"""

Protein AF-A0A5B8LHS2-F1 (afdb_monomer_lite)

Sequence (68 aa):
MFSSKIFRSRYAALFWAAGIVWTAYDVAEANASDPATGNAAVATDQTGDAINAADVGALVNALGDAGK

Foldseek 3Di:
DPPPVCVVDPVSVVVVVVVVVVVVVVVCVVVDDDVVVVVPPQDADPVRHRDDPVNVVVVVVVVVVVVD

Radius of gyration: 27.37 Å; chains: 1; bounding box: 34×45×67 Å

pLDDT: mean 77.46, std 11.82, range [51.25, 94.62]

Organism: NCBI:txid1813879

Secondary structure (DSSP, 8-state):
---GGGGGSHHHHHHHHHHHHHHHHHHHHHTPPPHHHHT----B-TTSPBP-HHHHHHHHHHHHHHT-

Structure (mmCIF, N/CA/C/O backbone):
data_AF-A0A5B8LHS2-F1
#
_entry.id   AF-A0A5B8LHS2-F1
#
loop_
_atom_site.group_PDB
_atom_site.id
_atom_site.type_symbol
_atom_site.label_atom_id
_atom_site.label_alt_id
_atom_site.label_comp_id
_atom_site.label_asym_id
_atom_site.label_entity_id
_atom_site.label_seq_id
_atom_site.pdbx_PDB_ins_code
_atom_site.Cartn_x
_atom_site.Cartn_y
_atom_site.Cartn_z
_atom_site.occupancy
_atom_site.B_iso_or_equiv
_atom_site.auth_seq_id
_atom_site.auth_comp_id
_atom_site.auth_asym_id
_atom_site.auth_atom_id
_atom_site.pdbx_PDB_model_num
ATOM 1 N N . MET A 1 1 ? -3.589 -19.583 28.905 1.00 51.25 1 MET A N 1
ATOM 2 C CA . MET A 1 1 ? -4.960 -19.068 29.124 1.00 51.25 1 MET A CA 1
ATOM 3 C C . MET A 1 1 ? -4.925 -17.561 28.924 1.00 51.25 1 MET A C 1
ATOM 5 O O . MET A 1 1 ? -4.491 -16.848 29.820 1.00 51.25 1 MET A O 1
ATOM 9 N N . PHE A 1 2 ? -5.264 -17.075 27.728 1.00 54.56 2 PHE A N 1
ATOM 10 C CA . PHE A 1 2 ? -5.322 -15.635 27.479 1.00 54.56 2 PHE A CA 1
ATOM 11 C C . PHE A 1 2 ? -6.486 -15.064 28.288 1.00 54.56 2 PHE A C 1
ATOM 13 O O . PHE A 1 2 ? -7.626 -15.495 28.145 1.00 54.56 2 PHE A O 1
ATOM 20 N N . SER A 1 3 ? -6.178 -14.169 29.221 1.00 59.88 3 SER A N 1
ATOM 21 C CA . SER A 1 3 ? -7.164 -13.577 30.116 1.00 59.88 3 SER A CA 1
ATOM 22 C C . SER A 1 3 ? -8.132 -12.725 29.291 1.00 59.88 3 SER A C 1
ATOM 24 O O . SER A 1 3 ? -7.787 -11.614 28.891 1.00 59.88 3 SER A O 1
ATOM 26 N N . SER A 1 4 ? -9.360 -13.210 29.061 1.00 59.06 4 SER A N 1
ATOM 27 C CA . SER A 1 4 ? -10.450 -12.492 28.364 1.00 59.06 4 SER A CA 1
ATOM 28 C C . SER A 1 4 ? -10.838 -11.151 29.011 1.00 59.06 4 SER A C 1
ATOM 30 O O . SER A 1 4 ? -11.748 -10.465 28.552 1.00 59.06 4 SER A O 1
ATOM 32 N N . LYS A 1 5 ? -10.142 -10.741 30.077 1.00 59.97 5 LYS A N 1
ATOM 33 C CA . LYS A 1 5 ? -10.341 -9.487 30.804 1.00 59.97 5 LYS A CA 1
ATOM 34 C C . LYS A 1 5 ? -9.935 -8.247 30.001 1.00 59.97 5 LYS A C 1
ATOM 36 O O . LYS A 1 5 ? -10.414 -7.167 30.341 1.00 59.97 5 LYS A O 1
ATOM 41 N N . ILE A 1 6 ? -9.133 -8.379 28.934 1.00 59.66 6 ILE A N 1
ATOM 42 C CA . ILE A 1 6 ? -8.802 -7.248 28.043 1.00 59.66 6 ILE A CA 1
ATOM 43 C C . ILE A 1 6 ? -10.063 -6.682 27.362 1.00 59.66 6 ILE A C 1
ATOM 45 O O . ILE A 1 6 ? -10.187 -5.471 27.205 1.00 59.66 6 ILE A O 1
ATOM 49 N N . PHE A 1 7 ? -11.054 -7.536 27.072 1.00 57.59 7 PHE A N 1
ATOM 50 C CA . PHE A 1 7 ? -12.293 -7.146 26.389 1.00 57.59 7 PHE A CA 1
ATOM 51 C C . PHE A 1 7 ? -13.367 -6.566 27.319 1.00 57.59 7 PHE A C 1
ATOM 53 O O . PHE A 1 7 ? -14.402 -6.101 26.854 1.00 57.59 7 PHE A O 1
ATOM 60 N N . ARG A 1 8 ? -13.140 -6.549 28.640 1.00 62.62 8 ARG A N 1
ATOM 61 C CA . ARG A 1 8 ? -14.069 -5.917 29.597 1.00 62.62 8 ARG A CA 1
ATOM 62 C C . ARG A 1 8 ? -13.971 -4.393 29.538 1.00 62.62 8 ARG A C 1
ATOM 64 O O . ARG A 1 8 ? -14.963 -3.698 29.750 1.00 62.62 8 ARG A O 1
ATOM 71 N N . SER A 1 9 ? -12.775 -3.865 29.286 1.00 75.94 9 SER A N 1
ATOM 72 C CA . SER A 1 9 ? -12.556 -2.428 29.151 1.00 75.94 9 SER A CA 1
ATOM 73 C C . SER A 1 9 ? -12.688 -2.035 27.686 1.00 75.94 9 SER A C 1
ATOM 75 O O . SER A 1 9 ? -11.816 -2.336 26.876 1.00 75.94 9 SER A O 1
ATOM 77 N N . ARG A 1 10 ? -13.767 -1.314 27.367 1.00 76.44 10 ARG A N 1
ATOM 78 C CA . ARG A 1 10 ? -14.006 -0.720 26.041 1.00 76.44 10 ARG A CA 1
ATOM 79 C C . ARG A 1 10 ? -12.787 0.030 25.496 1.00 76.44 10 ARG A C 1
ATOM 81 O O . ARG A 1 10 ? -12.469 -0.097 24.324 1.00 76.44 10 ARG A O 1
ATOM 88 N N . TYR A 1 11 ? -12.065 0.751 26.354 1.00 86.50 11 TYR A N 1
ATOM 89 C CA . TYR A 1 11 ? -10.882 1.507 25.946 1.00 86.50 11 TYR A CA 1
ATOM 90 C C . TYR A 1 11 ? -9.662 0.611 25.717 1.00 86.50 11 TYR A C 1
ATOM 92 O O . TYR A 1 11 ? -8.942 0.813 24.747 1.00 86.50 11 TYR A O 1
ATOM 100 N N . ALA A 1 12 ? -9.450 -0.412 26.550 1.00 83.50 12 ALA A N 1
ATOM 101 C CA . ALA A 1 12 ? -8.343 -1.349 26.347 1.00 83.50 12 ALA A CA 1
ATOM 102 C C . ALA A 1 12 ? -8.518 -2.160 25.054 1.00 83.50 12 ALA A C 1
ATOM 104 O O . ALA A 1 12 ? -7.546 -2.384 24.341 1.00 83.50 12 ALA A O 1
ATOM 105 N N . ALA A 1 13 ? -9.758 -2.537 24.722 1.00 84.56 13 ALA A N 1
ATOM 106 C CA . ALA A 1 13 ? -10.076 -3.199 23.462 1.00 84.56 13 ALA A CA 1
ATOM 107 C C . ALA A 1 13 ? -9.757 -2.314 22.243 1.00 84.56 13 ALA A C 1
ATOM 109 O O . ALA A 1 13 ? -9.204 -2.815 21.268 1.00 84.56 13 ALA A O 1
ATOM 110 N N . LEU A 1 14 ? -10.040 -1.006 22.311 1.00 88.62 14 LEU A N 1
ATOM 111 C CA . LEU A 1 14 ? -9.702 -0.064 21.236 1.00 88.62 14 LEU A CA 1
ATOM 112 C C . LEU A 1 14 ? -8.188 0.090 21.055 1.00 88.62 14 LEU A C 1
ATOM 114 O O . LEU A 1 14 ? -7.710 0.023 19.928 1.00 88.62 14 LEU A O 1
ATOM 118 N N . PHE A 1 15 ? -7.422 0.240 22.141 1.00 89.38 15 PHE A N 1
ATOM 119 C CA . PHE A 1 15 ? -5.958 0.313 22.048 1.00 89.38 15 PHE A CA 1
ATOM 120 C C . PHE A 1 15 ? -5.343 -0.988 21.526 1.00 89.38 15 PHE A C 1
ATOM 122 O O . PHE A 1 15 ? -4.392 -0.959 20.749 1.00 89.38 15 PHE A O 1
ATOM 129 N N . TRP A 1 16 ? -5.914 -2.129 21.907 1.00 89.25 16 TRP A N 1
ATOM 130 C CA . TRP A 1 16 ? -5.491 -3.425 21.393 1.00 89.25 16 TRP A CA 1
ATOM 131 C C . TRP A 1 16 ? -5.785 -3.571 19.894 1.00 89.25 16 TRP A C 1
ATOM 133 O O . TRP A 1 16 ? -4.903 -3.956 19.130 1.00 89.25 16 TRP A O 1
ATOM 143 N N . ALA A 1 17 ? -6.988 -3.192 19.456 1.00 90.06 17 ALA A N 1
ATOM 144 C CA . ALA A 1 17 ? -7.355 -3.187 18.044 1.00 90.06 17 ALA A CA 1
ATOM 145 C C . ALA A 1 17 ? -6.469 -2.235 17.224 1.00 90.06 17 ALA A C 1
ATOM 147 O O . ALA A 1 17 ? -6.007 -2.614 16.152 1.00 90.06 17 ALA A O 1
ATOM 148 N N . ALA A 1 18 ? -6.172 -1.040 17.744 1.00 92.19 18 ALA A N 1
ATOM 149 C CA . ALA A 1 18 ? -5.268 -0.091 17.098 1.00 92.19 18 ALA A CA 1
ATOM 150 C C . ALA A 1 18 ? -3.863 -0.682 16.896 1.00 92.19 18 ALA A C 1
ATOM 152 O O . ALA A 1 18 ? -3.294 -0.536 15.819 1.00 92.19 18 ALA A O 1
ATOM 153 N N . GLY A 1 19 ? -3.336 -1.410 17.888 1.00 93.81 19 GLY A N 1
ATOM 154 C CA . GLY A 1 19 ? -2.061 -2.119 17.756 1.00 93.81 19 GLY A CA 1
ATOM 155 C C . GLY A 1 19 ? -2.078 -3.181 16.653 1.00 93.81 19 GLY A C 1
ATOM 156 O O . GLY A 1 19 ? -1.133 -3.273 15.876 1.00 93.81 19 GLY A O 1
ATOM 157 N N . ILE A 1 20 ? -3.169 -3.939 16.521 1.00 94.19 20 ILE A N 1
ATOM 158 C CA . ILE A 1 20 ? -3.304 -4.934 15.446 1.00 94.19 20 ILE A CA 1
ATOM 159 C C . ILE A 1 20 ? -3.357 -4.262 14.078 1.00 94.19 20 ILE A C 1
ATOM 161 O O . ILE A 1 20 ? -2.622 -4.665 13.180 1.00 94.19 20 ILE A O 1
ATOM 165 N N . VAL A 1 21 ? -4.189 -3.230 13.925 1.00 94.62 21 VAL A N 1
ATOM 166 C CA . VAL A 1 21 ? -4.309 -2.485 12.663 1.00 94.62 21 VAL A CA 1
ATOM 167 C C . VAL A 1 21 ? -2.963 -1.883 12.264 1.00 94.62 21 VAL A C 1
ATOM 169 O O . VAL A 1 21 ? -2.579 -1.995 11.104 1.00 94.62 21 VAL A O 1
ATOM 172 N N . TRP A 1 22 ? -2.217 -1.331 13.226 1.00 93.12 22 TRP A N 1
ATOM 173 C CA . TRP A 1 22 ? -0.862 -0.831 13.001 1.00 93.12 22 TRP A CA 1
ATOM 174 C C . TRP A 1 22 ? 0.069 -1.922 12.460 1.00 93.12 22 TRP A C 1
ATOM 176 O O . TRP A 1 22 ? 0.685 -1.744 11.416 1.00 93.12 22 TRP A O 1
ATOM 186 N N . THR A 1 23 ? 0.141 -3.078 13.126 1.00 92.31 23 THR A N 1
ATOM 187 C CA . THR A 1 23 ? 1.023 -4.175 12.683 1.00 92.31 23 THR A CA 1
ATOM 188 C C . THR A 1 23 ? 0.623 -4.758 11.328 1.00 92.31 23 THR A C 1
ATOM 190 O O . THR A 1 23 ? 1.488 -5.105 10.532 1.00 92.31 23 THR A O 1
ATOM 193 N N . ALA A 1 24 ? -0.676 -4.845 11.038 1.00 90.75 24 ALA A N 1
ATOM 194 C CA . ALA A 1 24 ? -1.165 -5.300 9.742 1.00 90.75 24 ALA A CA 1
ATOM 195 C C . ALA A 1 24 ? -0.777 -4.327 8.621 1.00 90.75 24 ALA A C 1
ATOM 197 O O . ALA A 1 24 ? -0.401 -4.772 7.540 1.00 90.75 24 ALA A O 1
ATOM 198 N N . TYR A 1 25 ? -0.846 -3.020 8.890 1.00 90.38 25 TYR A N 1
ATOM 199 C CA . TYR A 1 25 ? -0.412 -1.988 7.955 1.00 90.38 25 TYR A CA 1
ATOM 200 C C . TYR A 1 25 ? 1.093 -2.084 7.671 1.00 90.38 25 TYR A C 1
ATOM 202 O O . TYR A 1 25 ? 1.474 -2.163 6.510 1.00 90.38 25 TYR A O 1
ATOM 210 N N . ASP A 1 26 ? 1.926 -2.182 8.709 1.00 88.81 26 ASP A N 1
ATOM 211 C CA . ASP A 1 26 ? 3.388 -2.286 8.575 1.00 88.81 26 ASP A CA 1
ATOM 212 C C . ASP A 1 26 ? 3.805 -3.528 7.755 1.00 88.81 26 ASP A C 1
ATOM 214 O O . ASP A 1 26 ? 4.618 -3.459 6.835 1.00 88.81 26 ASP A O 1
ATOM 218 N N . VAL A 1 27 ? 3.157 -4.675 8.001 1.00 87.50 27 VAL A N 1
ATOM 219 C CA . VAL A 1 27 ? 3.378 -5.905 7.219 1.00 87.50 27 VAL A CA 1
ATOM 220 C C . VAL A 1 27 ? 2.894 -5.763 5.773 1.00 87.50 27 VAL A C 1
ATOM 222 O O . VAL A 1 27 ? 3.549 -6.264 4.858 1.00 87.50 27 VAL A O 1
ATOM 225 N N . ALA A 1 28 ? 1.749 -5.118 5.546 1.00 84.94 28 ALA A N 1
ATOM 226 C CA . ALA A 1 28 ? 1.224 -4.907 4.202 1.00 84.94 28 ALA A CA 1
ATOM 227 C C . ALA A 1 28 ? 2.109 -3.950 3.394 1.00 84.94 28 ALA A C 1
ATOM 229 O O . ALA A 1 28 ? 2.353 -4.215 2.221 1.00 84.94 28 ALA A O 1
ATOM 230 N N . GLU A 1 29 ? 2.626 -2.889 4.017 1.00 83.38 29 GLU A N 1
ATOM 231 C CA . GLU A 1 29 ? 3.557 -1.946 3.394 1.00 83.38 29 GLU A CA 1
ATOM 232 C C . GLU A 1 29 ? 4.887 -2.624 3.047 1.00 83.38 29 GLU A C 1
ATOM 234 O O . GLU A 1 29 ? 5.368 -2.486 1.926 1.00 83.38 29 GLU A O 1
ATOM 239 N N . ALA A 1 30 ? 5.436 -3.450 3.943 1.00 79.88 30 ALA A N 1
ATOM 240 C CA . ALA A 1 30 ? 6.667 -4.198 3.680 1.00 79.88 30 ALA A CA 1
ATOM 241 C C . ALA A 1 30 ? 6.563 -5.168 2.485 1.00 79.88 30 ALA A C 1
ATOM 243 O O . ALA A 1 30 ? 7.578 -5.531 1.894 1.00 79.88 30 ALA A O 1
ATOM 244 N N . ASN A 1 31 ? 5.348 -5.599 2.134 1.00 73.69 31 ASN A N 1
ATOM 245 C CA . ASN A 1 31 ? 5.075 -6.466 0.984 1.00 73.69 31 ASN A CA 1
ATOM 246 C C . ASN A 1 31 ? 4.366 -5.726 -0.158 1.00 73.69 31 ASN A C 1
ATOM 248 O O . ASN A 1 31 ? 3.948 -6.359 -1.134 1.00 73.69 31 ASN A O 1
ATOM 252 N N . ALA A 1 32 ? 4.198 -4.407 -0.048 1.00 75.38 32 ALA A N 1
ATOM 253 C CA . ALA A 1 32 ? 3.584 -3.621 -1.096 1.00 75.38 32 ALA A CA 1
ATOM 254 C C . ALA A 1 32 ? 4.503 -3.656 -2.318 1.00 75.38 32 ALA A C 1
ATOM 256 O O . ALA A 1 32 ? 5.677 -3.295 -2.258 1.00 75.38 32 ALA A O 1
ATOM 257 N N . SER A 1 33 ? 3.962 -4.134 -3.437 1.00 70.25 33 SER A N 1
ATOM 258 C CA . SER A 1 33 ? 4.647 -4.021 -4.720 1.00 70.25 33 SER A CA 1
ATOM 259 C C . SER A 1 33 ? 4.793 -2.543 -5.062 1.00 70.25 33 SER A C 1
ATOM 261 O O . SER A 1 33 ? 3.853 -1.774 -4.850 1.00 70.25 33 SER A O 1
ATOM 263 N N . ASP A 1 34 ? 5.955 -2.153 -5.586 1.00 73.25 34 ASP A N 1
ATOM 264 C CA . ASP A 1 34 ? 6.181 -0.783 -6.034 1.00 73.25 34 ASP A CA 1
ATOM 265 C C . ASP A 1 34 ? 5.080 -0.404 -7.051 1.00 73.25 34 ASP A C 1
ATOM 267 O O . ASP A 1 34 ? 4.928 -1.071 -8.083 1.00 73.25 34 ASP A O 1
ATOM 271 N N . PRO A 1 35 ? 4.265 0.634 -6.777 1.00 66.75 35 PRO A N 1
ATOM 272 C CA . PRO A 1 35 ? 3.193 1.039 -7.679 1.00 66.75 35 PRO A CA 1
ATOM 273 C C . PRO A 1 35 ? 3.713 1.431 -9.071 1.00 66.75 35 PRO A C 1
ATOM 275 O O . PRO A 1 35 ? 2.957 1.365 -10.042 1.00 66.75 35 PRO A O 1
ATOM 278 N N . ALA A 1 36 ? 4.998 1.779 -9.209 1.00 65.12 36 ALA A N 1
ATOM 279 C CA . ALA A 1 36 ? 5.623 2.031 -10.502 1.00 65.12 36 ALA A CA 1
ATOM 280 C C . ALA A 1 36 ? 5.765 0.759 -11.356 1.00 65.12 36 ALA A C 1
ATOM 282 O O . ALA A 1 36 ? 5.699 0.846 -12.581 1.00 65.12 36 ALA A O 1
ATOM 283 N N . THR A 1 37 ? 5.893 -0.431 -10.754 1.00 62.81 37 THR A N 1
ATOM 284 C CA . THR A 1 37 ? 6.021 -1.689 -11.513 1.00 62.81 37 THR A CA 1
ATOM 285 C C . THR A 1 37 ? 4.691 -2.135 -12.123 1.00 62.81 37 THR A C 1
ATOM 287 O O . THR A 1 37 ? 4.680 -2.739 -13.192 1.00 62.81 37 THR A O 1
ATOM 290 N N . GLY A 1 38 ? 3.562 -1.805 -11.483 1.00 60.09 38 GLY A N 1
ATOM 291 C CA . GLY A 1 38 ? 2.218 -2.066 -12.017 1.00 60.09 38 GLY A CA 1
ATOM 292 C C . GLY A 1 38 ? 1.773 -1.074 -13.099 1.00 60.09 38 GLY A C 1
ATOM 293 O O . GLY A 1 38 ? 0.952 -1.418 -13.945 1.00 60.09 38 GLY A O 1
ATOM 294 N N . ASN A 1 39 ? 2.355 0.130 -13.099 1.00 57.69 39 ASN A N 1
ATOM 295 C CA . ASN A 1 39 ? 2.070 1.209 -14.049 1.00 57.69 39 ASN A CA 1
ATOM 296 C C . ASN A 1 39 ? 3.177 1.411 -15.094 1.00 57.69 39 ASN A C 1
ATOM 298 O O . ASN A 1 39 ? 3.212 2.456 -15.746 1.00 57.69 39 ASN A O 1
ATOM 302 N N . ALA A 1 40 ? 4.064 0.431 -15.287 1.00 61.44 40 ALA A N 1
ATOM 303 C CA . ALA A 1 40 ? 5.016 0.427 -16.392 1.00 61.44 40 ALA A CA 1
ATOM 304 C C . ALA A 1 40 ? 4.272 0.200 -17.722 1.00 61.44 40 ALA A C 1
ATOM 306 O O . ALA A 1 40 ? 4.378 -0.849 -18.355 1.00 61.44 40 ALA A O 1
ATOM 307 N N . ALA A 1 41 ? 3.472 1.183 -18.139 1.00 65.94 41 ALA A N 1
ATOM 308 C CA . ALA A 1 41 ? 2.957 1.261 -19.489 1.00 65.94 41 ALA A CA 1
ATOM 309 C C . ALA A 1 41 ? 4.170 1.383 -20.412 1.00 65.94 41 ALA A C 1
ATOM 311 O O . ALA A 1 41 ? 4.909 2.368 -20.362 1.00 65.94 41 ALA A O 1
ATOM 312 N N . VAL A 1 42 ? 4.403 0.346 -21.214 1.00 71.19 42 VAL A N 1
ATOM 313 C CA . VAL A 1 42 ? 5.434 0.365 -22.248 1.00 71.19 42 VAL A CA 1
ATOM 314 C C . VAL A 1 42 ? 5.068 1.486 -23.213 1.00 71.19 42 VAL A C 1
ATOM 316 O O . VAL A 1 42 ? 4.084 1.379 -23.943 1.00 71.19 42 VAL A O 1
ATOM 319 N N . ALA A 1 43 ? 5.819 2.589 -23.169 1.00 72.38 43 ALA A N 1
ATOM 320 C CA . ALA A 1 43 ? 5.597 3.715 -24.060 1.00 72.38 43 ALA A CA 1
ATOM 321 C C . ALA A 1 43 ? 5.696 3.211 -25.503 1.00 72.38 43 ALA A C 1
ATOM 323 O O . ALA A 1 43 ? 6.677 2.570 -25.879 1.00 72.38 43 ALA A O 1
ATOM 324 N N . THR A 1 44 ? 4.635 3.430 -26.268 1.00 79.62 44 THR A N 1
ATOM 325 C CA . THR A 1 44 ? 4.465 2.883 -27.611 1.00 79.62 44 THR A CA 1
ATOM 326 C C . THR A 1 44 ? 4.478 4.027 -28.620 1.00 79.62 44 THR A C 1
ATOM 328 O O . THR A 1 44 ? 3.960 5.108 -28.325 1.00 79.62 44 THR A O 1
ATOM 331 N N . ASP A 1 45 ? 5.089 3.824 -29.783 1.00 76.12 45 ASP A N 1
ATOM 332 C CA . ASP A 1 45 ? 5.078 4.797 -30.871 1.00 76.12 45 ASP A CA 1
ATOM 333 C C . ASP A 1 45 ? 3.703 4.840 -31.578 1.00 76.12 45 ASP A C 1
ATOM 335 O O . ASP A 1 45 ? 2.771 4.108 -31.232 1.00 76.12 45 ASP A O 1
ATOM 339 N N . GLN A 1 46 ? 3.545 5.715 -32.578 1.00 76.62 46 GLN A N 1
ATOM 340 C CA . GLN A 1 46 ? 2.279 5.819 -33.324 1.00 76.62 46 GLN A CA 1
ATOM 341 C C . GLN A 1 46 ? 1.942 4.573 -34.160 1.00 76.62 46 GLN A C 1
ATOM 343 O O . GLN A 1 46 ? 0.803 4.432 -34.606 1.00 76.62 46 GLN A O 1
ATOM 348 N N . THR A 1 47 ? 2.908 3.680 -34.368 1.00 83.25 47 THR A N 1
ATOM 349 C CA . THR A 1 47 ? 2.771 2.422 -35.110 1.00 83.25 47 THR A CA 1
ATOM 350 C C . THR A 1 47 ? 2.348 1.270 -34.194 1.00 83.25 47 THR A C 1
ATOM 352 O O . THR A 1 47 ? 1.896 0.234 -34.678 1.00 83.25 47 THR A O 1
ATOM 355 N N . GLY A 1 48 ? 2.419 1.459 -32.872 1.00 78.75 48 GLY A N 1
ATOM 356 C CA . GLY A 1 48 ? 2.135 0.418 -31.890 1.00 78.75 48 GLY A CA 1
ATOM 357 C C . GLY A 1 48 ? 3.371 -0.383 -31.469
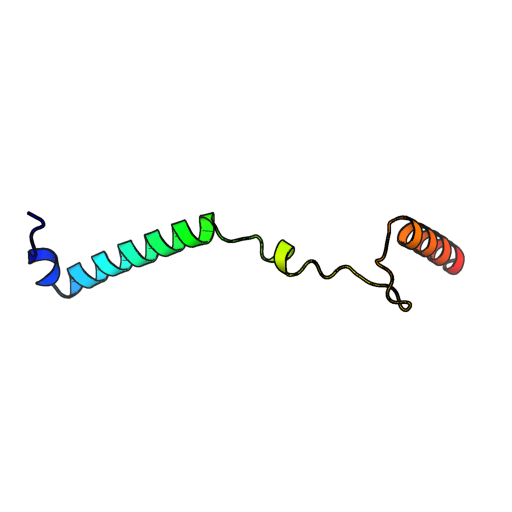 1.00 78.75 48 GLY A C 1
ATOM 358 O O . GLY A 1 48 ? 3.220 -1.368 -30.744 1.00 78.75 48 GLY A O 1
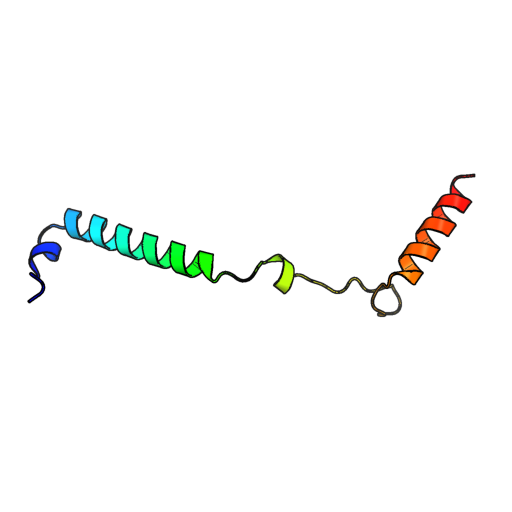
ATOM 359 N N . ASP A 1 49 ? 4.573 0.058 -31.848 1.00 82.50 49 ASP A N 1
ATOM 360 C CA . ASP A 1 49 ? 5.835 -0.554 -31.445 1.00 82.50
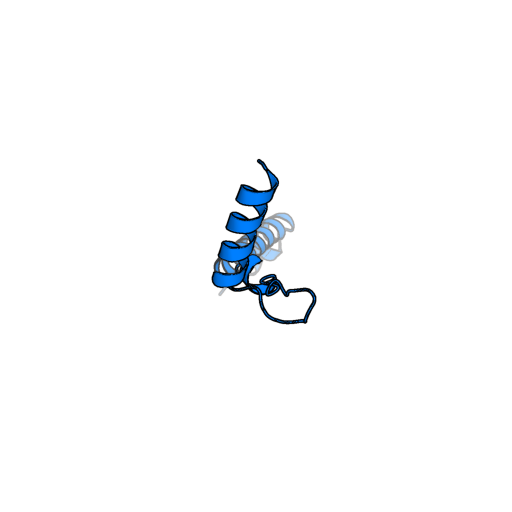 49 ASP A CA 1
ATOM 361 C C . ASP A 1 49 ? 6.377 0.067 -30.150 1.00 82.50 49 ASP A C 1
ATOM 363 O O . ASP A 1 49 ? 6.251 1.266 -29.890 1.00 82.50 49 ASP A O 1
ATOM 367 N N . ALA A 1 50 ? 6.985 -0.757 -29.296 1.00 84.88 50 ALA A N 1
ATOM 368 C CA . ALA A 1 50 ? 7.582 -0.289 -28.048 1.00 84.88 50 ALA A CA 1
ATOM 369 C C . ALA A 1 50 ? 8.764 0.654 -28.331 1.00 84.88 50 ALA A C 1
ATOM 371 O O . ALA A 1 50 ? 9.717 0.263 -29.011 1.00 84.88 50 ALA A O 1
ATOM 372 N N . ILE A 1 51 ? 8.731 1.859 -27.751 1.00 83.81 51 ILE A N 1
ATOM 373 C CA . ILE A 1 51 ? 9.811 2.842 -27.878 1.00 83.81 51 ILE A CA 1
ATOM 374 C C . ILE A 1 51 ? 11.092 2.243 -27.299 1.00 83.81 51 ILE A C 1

"""

Print again the lines of the entries above that fall between the line holding "ATOM 313 C CA" and the line holding "ATOM 321 C C", inclusive, exactly as they stand.

> **EXPECTED ANSWER**
ATOM 313 C CA . VAL A 1 42 ? 5.434 0.365 -22.248 1.00 71.19 42 VAL A CA 1
ATOM 314 C C . VAL A 1 42 ? 5.068 1.486 -23.213 1.00 71.19 42 VAL A C 1
ATOM 316 O O . VAL A 1 42 ? 4.084 1.379 -23.943 1.00 71.19 42 VAL A O 1
ATOM 319 N N . ALA A 1 43 ? 5.819 2.589 -23.169 1.00 72.38 43 ALA A N 1
ATOM 320 C CA . ALA A 1 43 ? 5.597 3.715 -24.060 1.00 72.38 43 ALA A CA 1
ATOM 321 C C . ALA A 1 43 ? 5.696 3.211 -25.503 1.00 72.38 43 ALA A C 1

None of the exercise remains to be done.